CNBC technology report Ari Levy wrote that that, as part of President Donald Trump’s trade dispute with China, CFIUS is scrutinizing more Chinese investments and “increasingly scuttling deals.” “The effects are being felt in tech start-ups,” Levy wrote. “Ad-tech company AppLovin was set to be acquired in 2017 for $1.4 billion by a Chinese private equity firm until CFIUS stepped in.”

By May, when we wrote about it, attorneys, in-house counsel and other professionals deeply involved in cross-border transactions had already been experiencing nuts and bolts changes. Other M&A professionals will want to stay abreast of these changes and increased government involvement as they venture into international waters. Look back at our prior posts (see links above) for insights into proceeding with cross-border deals that may catch the attention of this increasingly emboldened federal committee.

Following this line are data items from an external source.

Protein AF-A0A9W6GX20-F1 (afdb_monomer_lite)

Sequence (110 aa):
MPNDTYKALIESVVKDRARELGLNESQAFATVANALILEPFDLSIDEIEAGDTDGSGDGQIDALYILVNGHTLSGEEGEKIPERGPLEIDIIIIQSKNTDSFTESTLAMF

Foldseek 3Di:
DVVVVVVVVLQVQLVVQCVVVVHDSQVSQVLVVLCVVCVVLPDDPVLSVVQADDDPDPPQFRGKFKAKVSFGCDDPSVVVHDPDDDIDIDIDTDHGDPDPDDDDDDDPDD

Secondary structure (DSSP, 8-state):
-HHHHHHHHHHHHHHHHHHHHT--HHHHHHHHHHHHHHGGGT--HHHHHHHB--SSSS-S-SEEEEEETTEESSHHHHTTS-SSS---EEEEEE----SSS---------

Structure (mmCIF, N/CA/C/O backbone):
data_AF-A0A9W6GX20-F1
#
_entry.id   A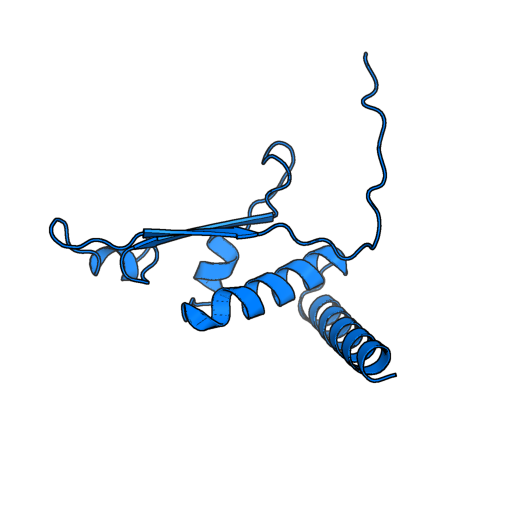F-A0A9W6GX20-F1
#
loop_
_atom_site.group_PDB
_atom_site.id
_atom_site.type_symbol
_atom_site.label_atom_id
_atom_site.label_alt_id
_atom_site.label_comp_id
_atom_site.label_asym_id
_atom_site.label_entity_id
_atom_site.label_seq_id
_atom_site.pdbx_PDB_ins_code
_atom_site.Cartn_x
_atom_site.Cartn_y
_atom_site.Cartn_z
_atom_site.occupancy
_atom_site.B_iso_or_equiv
_atom_site.auth_seq_id
_atom_site.auth_comp_id
_atom_site.auth_asym_id
_atom_site.auth_atom_id
_atom_site.pdbx_PDB_model_num
ATOM 1 N N . MET A 1 1 ? 28.650 -6.823 -4.273 1.00 56.97 1 MET A N 1
ATOM 2 C CA . MET A 1 1 ? 28.546 -6.539 -2.822 1.00 56.97 1 MET A CA 1
ATOM 3 C C . MET A 1 1 ? 27.142 -6.946 -2.373 1.00 56.97 1 MET A C 1
ATOM 5 O O . MET A 1 1 ? 26.289 -7.030 -3.243 1.00 56.97 1 MET A O 1
ATOM 9 N N . PRO A 1 2 ? 26.865 -7.235 -1.089 1.00 69.00 2 PRO A N 1
ATOM 10 C CA . PRO A 1 2 ? 25.550 -7.729 -0.644 1.00 69.00 2 PRO A CA 1
ATOM 11 C C . PRO A 1 2 ? 24.354 -6.898 -1.146 1.00 69.00 2 PRO A C 1
ATOM 13 O O . PRO A 1 2 ? 23.334 -7.462 -1.527 1.00 69.00 2 PRO A O 1
ATOM 16 N N . ASN A 1 3 ? 24.519 -5.575 -1.250 1.00 79.06 3 ASN A N 1
ATOM 17 C CA . ASN A 1 3 ? 23.487 -4.664 -1.755 1.00 79.06 3 ASN A CA 1
ATOM 18 C C . ASN A 1 3 ? 23.095 -4.913 -3.219 1.00 79.06 3 ASN A C 1
ATOM 20 O O . ASN A 1 3 ? 21.919 -4.791 -3.549 1.00 79.06 3 ASN A O 1
ATOM 24 N N . ASP A 1 4 ? 24.037 -5.306 -4.079 1.00 88.19 4 ASP A N 1
ATOM 25 C CA . ASP A 1 4 ? 23.742 -5.589 -5.491 1.00 88.19 4 ASP A CA 1
ATOM 26 C C . ASP A 1 4 ? 22.870 -6.844 -5.617 1.00 88.19 4 ASP A C 1
ATOM 28 O O . ASP A 1 4 ? 21.959 -6.904 -6.439 1.00 88.19 4 ASP A O 1
ATOM 32 N N . THR A 1 5 ? 23.122 -7.836 -4.758 1.00 92.38 5 THR A N 1
ATOM 33 C CA . THR A 1 5 ? 22.345 -9.077 -4.707 1.00 92.38 5 THR A CA 1
ATOM 34 C C . THR A 1 5 ? 20.917 -8.817 -4.233 1.00 92.38 5 THR A C 1
ATOM 36 O O . THR A 1 5 ? 19.979 -9.328 -4.839 1.00 92.38 5 THR A O 1
ATOM 39 N N . TYR A 1 6 ? 20.730 -8.009 -3.183 1.00 89.31 6 TYR A N 1
ATOM 40 C CA . TYR A 1 6 ? 19.389 -7.667 -2.694 1.00 89.31 6 TYR A CA 1
ATOM 41 C C . TYR A 1 6 ? 18.599 -6.837 -3.705 1.00 89.31 6 TYR A C 1
ATOM 43 O O . TYR A 1 6 ? 17.421 -7.109 -3.922 1.00 89.31 6 TYR A O 1
ATOM 51 N N . LYS A 1 7 ? 19.252 -5.881 -4.378 1.00 88.88 7 LYS A N 1
ATOM 52 C CA . LYS A 1 7 ? 18.622 -5.107 -5.453 1.00 88.88 7 LYS A CA 1
ATOM 53 C C . LYS A 1 7 ? 18.160 -6.018 -6.592 1.00 88.88 7 LYS A C 1
ATOM 55 O O . LYS A 1 7 ? 16.993 -5.972 -6.963 1.00 88.88 7 LYS A O 1
ATOM 60 N N . ALA A 1 8 ? 19.033 -6.904 -7.073 1.00 92.19 8 ALA A N 1
ATOM 61 C CA . ALA A 1 8 ? 18.685 -7.857 -8.126 1.00 92.19 8 ALA A CA 1
ATOM 62 C C . ALA A 1 8 ? 17.529 -8.794 -7.724 1.00 92.19 8 ALA A C 1
ATOM 64 O O . ALA A 1 8 ? 16.697 -9.143 -8.562 1.00 92.19 8 ALA A O 1
ATOM 65 N N . LEU A 1 9 ? 17.452 -9.186 -6.446 1.00 93.88 9 LEU A N 1
ATOM 66 C CA . LEU A 1 9 ? 16.350 -9.997 -5.931 1.00 93.88 9 LEU A CA 1
ATOM 67 C C . LEU A 1 9 ? 15.019 -9.235 -5.976 1.00 93.88 9 LEU A C 1
ATOM 69 O O . LEU A 1 9 ? 14.044 -9.770 -6.501 1.00 93.88 9 LEU A O 1
ATOM 73 N N . ILE A 1 10 ? 14.980 -7.993 -5.480 1.00 91.75 10 ILE A N 1
ATOM 74 C CA . ILE A 1 10 ? 13.766 -7.163 -5.524 1.00 91.75 10 ILE A CA 1
ATOM 75 C C . ILE A 1 10 ? 13.337 -6.916 -6.972 1.00 91.75 10 ILE A C 1
ATOM 77 O O . ILE A 1 10 ? 12.167 -7.092 -7.298 1.00 91.75 10 ILE A O 1
ATOM 81 N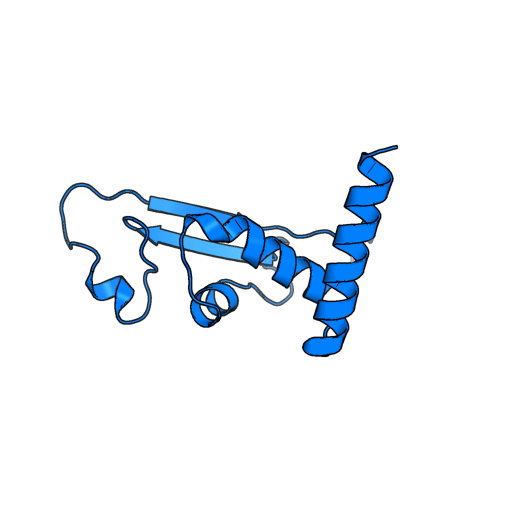 N . GLU A 1 11 ? 14.274 -6.592 -7.863 1.00 93.50 11 GLU A N 1
ATOM 82 C CA . GLU A 1 11 ? 13.978 -6.411 -9.288 1.00 93.50 11 GLU A CA 1
ATOM 83 C C . GLU A 1 11 ? 13.362 -7.669 -9.920 1.00 93.50 11 GLU A C 1
ATOM 85 O O . GLU A 1 11 ? 12.450 -7.562 -10.740 1.00 93.50 11 GLU A O 1
ATOM 90 N N . SER A 1 12 ? 13.825 -8.865 -9.538 1.00 96.19 12 SER A N 1
ATOM 91 C CA . SER A 1 12 ? 13.233 -10.123 -10.005 1.00 96.19 12 SER A CA 1
ATOM 92 C C . SER A 1 12 ? 11.802 -10.299 -9.498 1.00 96.19 12 SER A C 1
ATOM 94 O O . SER A 1 12 ? 10.918 -10.606 -10.294 1.00 96.19 12 SER A O 1
ATOM 96 N N . VAL A 1 13 ? 11.561 -10.065 -8.203 1.00 96.38 13 VAL A N 1
ATOM 97 C CA . VAL A 1 13 ? 10.224 -10.17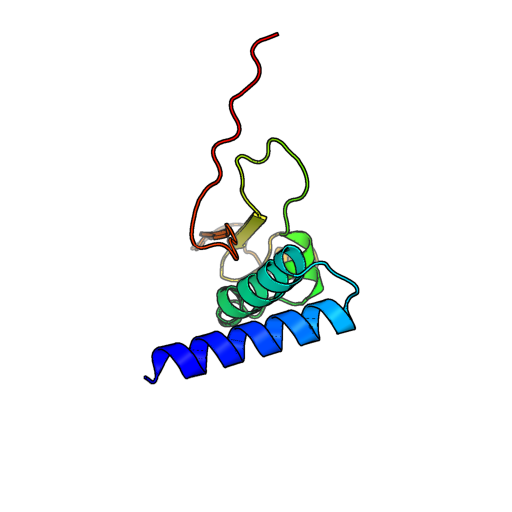5 -7.593 1.00 96.38 13 VAL A CA 1
ATOM 98 C C . VAL A 1 13 ? 9.242 -9.213 -8.262 1.00 96.38 13 VAL A C 1
ATOM 100 O O . VAL A 1 13 ? 8.137 -9.608 -8.622 1.00 96.38 13 VAL A O 1
ATOM 103 N N . VAL A 1 14 ? 9.661 -7.969 -8.502 1.00 96.56 14 VAL A N 1
ATOM 104 C CA . VAL A 1 14 ? 8.842 -6.952 -9.179 1.00 96.56 14 VAL A CA 1
ATOM 105 C C . VAL A 1 14 ? 8.513 -7.368 -10.613 1.00 96.56 14 VAL A C 1
ATOM 107 O O . VAL A 1 14 ? 7.367 -7.234 -11.040 1.00 96.56 14 VAL A O 1
ATOM 110 N N . LYS A 1 15 ? 9.480 -7.917 -11.357 1.00 96.94 15 LYS A N 1
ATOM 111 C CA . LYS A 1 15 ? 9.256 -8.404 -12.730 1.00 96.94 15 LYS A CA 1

In 2021 we will see a freshly empowered President Trump or a newly elected President Biden. We can only wait and see whether more deals with China will be scuttled or whether our two nations will enter into a phase of greater cooperation and more friendly competition. Either way, change in government scrutiny of global deals – particularly U.S.-China deals – is certain.

1 In a Cold War-era effort to increase pressure on the Soviet Union and to put a stop to the perceived “hemorrhaging” of resources and technology to the Soviets, President Reagan empowered the Department of Commerce to step up control of exports to the communist nation. See the New York Times Nov. 27, 1983.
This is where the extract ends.